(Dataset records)
>>>>>
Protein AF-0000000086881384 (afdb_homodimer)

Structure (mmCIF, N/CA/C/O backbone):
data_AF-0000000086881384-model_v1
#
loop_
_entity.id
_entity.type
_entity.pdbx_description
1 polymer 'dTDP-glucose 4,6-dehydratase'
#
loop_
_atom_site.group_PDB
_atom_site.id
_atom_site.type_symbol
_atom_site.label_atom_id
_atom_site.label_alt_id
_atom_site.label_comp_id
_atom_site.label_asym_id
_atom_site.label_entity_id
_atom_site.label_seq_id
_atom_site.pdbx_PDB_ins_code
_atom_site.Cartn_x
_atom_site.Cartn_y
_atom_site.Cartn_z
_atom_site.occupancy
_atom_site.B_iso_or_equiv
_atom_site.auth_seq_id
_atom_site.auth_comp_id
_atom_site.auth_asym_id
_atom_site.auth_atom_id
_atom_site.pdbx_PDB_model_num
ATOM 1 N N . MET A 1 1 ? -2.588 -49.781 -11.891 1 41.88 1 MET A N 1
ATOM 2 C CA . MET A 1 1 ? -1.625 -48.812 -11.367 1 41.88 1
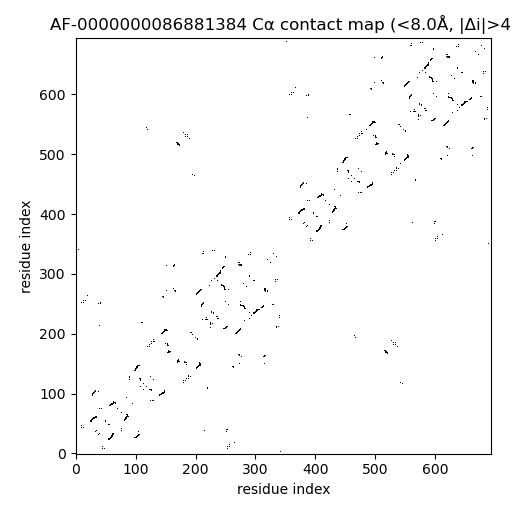 MET A CA 1
ATOM 3 C C . MET A 1 1 ? -2.186 -47.406 -11.422 1 41.88 1 MET A C 1
ATOM 5 O O . MET A 1 1 ? -2.707 -46.969 -12.453 1 41.88 1 MET A O 1
ATOM 9 N N . TYR A 1 2 ? -2.477 -46.75 -10.297 1 54.47 2 TYR A N 1
ATOM 10 C CA . TYR A 1 2 ? -3.02 -45.406 -10.289 1 54.47 2 TYR A CA 1
ATOM 11 C C . TYR A 1 2 ? -2.154 -44.469 -11.125 1 54.47 2 TYR A C 1
ATOM 13 O O . TYR A 1 2 ? -0.939 -44.406 -10.93 1 54.47 2 TYR A O 1
ATOM 21 N N . LYS A 1 3 ? -2.641 -44.156 -12.312 1 71.56 3 LYS A N 1
ATOM 22 C CA . LYS A 1 3 ? -1.899 -43.219 -13.156 1 71.56 3 LYS A CA 1
ATOM 23 C C . LYS A 1 3 ? -2.217 -41.781 -12.789 1 71.56 3 LYS A C 1
ATOM 25 O O . LYS A 1 3 ? -3.381 -41.375 -12.789 1 71.56 3 LYS A O 1
ATOM 30 N N . ASN A 1 4 ? -1.211 -41.094 -12.227 1 85.44 4 ASN A N 1
ATOM 31 C CA . ASN A 1 4 ? -1.335 -39.656 -11.977 1 85.44 4 ASN A CA 1
ATOM 32 C C . ASN A 1 4 ? -1.84 -38.906 -13.211 1 85.44 4 ASN A C 1
ATOM 34 O O . ASN A 1 4 ? -1.19 -38.938 -14.258 1 85.44 4 ASN A O 1
ATOM 38 N N . PRO A 1 5 ? -3.047 -38.438 -13.141 1 89.19 5 PRO A N 1
ATOM 39 C CA . PRO A 1 5 ? -3.625 -37.781 -14.305 1 89.19 5 PRO A CA 1
ATOM 40 C C . PRO A 1 5 ? -2.768 -36.594 -14.797 1 89.19 5 PRO A C 1
ATOM 42 O O . PRO A 1 5 ? -2.959 -36.125 -15.914 1 89.19 5 PRO A O 1
ATOM 45 N N . LEU A 1 6 ? -1.785 -36.219 -14 1 95.56 6 LEU A N 1
ATOM 46 C CA . LEU A 1 6 ? -0.959 -35.062 -14.367 1 95.56 6 LEU A CA 1
ATOM 47 C C . LEU A 1 6 ? 0.404 -35.531 -14.875 1 95.56 6 LEU A C 1
ATOM 49 O O . LEU A 1 6 ? 1.283 -34.688 -15.125 1 95.56 6 LEU A O 1
ATOM 53 N N . SER A 1 7 ? 0.623 -36.812 -15.086 1 95.31 7 SER A N 1
ATOM 54 C CA . SER A 1 7 ? 1.936 -37.375 -15.406 1 95.31 7 SER A CA 1
ATOM 55 C C . SER A 1 7 ? 2.521 -36.719 -16.656 1 95.31 7 SER A C 1
ATOM 57 O O . SER A 1 7 ? 3.715 -36.406 -16.703 1 95.31 7 SER A O 1
ATOM 59 N N . GLU A 1 8 ? 1.677 -36.531 -17.672 1 96.06 8 GLU A N 1
ATOM 60 C CA . GLU A 1 8 ? 2.154 -35.906 -18.906 1 96.06 8 GLU A CA 1
ATOM 61 C C . GLU A 1 8 ? 2.646 -34.469 -18.656 1 96.06 8 GLU A C 1
ATOM 63 O O . GLU A 1 8 ? 3.705 -34.094 -19.156 1 96.06 8 GLU A O 1
ATOM 68 N N . ASP A 1 9 ? 1.867 -33.719 -17.969 1 98.12 9 ASP A N 1
ATOM 69 C CA . ASP A 1 9 ? 2.254 -32.344 -17.625 1 98.12 9 ASP A CA 1
ATOM 70 C C . ASP A 1 9 ? 3.518 -32.344 -16.766 1 98.12 9 ASP A C 1
ATOM 72 O O . ASP A 1 9 ? 4.402 -31.5 -16.969 1 98.12 9 ASP A O 1
ATOM 76 N N . LEU A 1 10 ? 3.613 -33.25 -15.812 1 98.19 10 LEU A N 1
ATOM 77 C CA . LEU A 1 10 ? 4.75 -33.281 -14.898 1 98.19 10 LEU A CA 1
ATOM 78 C C . LEU A 1 10 ? 6.027 -33.688 -15.641 1 98.19 10 LEU A C 1
ATOM 80 O O . LEU A 1 10 ? 7.094 -33.125 -15.383 1 98.19 10 LEU A O 1
ATOM 84 N N . ASP A 1 11 ? 5.918 -34.625 -16.594 1 97.75 11 ASP A N 1
ATOM 85 C CA . ASP A 1 11 ? 7.051 -34.969 -17.453 1 97.75 11 ASP A CA 1
ATOM 86 C C . ASP A 1 11 ? 7.52 -33.75 -18.266 1 97.75 11 ASP A C 1
ATOM 88 O O . ASP A 1 11 ? 8.727 -33.531 -18.391 1 97.75 11 ASP A O 1
ATOM 92 N N . PHE A 1 12 ? 6.527 -33.094 -18.75 1 98.31 12 PHE A N 1
ATOM 93 C CA . PHE A 1 12 ? 6.828 -31.922 -19.547 1 98.31 12 PHE A CA 1
ATOM 94 C C . PHE A 1 12 ? 7.535 -30.859 -18.703 1 98.31 12 PHE A C 1
ATOM 96 O O . PHE A 1 12 ? 8.516 -30.266 -19.141 1 98.31 12 PHE A O 1
ATOM 103 N N . ILE A 1 13 ? 7.074 -30.609 -17.484 1 98.56 13 ILE A N 1
ATOM 104 C CA . ILE A 1 13 ? 7.664 -29.641 -16.578 1 98.56 13 ILE A CA 1
ATOM 105 C C . ILE A 1 13 ? 9.125 -30 -16.312 1 98.56 13 ILE A C 1
ATOM 107 O O . ILE A 1 13 ? 10.016 -29.156 -16.438 1 98.56 13 ILE A O 1
ATOM 111 N N . ILE A 1 14 ? 9.375 -31.234 -15.969 1 98 14 ILE A N 1
ATOM 112 C CA . ILE A 1 14 ? 10.727 -31.688 -15.656 1 98 14 ILE A CA 1
ATOM 113 C C . ILE A 1 14 ? 11.633 -31.5 -16.859 1 98 14 ILE A C 1
ATOM 115 O O . ILE A 1 14 ? 12.773 -31.062 -16.734 1 98 14 ILE A O 1
ATOM 119 N N . LYS A 1 15 ? 11.102 -31.828 -18.016 1 97.62 15 LYS A N 1
ATOM 120 C CA . LYS A 1 15 ? 11.867 -31.672 -19.25 1 97.62 15 LYS A CA 1
ATOM 121 C C . LYS A 1 15 ? 12.242 -30.219 -19.5 1 97.62 15 LYS A C 1
ATOM 123 O O . LYS A 1 15 ? 13.375 -29.922 -19.875 1 97.62 15 LYS A O 1
ATOM 128 N N . LYS A 1 16 ? 11.312 -29.312 -19.281 1 97.88 16 LYS A N 1
ATOM 129 C CA . LYS A 1 16 ? 11.531 -27.906 -19.562 1 97.88 16 LYS A CA 1
ATOM 130 C C . LYS A 1 16 ? 12.43 -27.266 -18.516 1 97.88 16 LYS A C 1
ATOM 132 O O . LYS A 1 16 ? 13.133 -26.281 -18.797 1 97.88 16 LYS A O 1
ATOM 137 N N . LEU A 1 17 ? 12.406 -27.734 -17.266 1 97.12 17 LEU A N 1
ATOM 138 C CA . LEU A 1 17 ? 13.289 -27.203 -16.219 1 97.12 17 LEU A CA 1
ATOM 139 C C . LEU A 1 17 ? 14.727 -27.641 -16.469 1 97.12 17 LEU A C 1
ATOM 141 O O . LEU A 1 17 ? 15.664 -26.953 -16.062 1 97.12 17 LEU A O 1
ATOM 145 N N . GLU A 1 18 ? 14.875 -28.703 -17.203 1 90.81 18 GLU A N 1
ATOM 146 C CA . GLU A 1 18 ? 16.188 -29.188 -17.625 1 90.81 18 GLU A CA 1
ATOM 147 C C . GLU A 1 18 ? 17.109 -29.359 -16.422 1 90.81 18 GLU A C 1
ATOM 149 O O . GLU A 1 18 ? 16.75 -30 -15.438 1 90.81 18 GLU A O 1
ATOM 154 N N . LYS A 1 19 ? 18.359 -28.719 -16.5 1 93.88 19 LYS A N 1
ATOM 155 C CA . LYS A 1 19 ? 19.375 -28.891 -15.461 1 93.88 19 LYS A CA 1
ATOM 156 C C . LYS A 1 19 ? 19.047 -28.031 -14.234 1 93.88 19 LYS A C 1
ATOM 158 O O . LYS A 1 19 ? 19.578 -28.281 -13.148 1 93.88 19 LYS A O 1
ATOM 163 N N . ASP A 1 20 ? 18.094 -27.172 -14.344 1 97.31 20 ASP A N 1
ATOM 164 C CA . ASP A 1 20 ? 17.797 -26.25 -13.258 1 97.31 20 ASP A CA 1
ATOM 165 C C . ASP A 1 20 ? 17.234 -26.984 -12.047 1 97.31 20 ASP A C 1
ATOM 167 O O . ASP A 1 20 ? 17.516 -26.625 -10.906 1 97.31 20 ASP A O 1
ATOM 171 N N . ILE A 1 21 ? 16.422 -28.016 -12.281 1 97.69 21 ILE A N 1
ATOM 172 C CA . ILE A 1 21 ? 15.734 -28.703 -11.203 1 97.69 21 ILE A CA 1
ATOM 173 C C . ILE A 1 21 ? 16.75 -29.375 -10.273 1 97.69 21 ILE A C 1
ATOM 175 O O . ILE A 1 21 ? 16.469 -29.594 -9.094 1 97.69 21 ILE A O 1
ATOM 179 N N . TYR A 1 22 ? 17.953 -29.656 -10.75 1 98.06 22 TYR A N 1
ATOM 180 C CA . TYR A 1 22 ? 18.969 -30.328 -9.969 1 98.06 22 TYR A CA 1
ATOM 181 C C . TYR A 1 22 ? 19.562 -29.391 -8.93 1 98.06 22 TYR A C 1
ATOM 183 O O . TYR A 1 22 ? 20.219 -29.844 -7.977 1 98.06 22 TYR A O 1
ATOM 191 N N . LYS A 1 23 ? 19.344 -28.109 -9.078 1 97.94 23 LYS A N 1
ATOM 192 C CA . LYS A 1 23 ? 19.766 -27.141 -8.055 1 97.94 23 LYS A CA 1
ATOM 193 C C . LYS A 1 23 ? 19.047 -27.406 -6.734 1 97.94 23 LYS A C 1
ATOM 195 O O . LYS A 1 23 ? 19.5 -26.953 -5.68 1 97.94 23 LYS A O 1
ATOM 200 N N . LEU A 1 24 ? 17.953 -28.188 -6.781 1 98.38 24 LEU A N 1
ATOM 201 C CA . LEU A 1 24 ? 17.156 -28.438 -5.594 1 98.38 24 LEU A CA 1
ATOM 202 C C . LEU A 1 24 ? 17.531 -29.766 -4.953 1 98.38 24 LEU A C 1
ATOM 204 O O . LEU A 1 24 ? 16.953 -30.172 -3.949 1 98.38 24 LEU A O 1
ATOM 208 N N . LYS A 1 25 ? 18.562 -30.469 -5.543 1 98.44 25 LYS A N 1
ATOM 209 C CA . LYS A 1 25 ? 18.969 -31.766 -4.988 1 98.44 25 LYS A CA 1
ATOM 210 C C . LYS A 1 25 ? 19.406 -31.609 -3.531 1 98.44 25 LYS A C 1
ATOM 212 O O . LYS A 1 25 ? 20.234 -30.766 -3.203 1 98.44 25 LYS A O 1
ATOM 217 N N . ASN A 1 26 ? 18.812 -32.344 -2.664 1 98.19 26 ASN A N 1
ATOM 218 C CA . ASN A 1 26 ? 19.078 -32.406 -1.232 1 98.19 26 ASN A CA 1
<<<<<
* PROBLEM STATEMENT:
In the data above, start at the line that has "ATOM 123 O O", stop after the line that has "ATOM 179 N N", and print every line in between exactly as it stands.

* COMPLETED EXERCISE:
ATOM 123 O O . LYS A 1 15 ? 13.375 -29.922 -19.875 1 97.62 15 LYS A O 1
ATOM 128 N N . LYS A 1 16 ? 11.312 -29.312 -19.281 1 97.88 16 LYS A N 1
ATOM 129 C CA . LYS A 1 16 ? 11.531 -27.906 -19.562 1 97.88 16 LYS A CA 1
ATOM 130 C C . LYS A 1 16 ? 12.43 -27.266 -18.516 1 97.88 16 LYS A C 1
ATOM 132 O O . LYS A 1 16 ? 13.133 -26.281 -18.797 1 97.88 16 LYS A O 1
ATOM 137 N N . LEU A 1 17 ? 12.406 -27.734 -17.266 1 97.12 17 LEU A N 1
ATOM 138 C CA . LEU A 1 17 ? 13.289 -27.203 -16.219 1 97.12 17 LEU A CA 1
ATOM 139 C C . LEU A 1 17 ? 14.727 -27.641 -16.469 1 97.12 17 LEU A C 1
ATOM 141 O O . LEU A 1 17 ? 15.664 -26.953 -16.062 1 97.12 17 LEU A O 1
ATOM 145 N N . GLU A 1 18 ? 14.875 -28.703 -17.203 1 90.81 18 GLU A N 1
ATOM 146 C CA . GLU A 1 18 ? 16.188 -29.188 -17.625 1 90.81 18 GLU A CA 1
ATOM 147 C C . GLU A 1 18 ? 17.109 -29.359 -16.422 1 90.81 18 GLU A C 1
ATOM 149 O O . GLU A 1 18 ? 16.75 -30 -15.438 1 90.81 18 GLU A O 1
ATOM 154 N N . LYS A 1 19 ? 18.359 -28.719 -16.5 1 93.88 19 LYS A N 1
ATOM 155 C CA . LYS A 1 19 ? 19.375 -28.891 -15.461 1 93.88 19 LYS A CA 1
ATOM 156 C C . LYS A 1 19 ? 19.047 -28.031 -14.234 1 93.88 19 LYS A C 1
ATOM 158 O O . LYS A 1 19 ? 19.578 -28.281 -13.148 1 93.88 19 LYS A O 1
ATOM 163 N N . ASP A 1 20 ? 18.094 -27.172 -14.344 1 97.31 20 ASP A N 1
ATOM 164 C CA . ASP A 1 20 ? 17.797 -26.25 -13.258 1 97.31 20 ASP A CA 1
ATOM 165 C C . ASP A 1 20 ? 17.234 -26.984 -12.047 1 97.31 20 ASP A C 1
ATOM 167 O O . ASP A 1 20 ? 17.516 -26.625 -10.906 1 97.31 20 ASP A O 1
ATOM 171 N N . ILE A 1 21 ? 16.422 -28.016 -12.281 1 97.69 21 ILE A N 1
ATOM 172 C CA . ILE A 1 21 ? 15.734 -28.703 -11.203 1 97.69 21 ILE A CA 1
ATOM 173 C C . ILE A 1 21 ? 16.75 -29.375 -10.273 1 97.69 21 ILE A C 1
ATOM 175 O O . ILE A 1 21 ? 16.469 -29.594 -9.094 1 97.69 21 ILE A O 1
ATOM 179 N N . TYR A 1 22 ? 17.953 -29.656 -10.75 1 98.06 22 TYR A N 1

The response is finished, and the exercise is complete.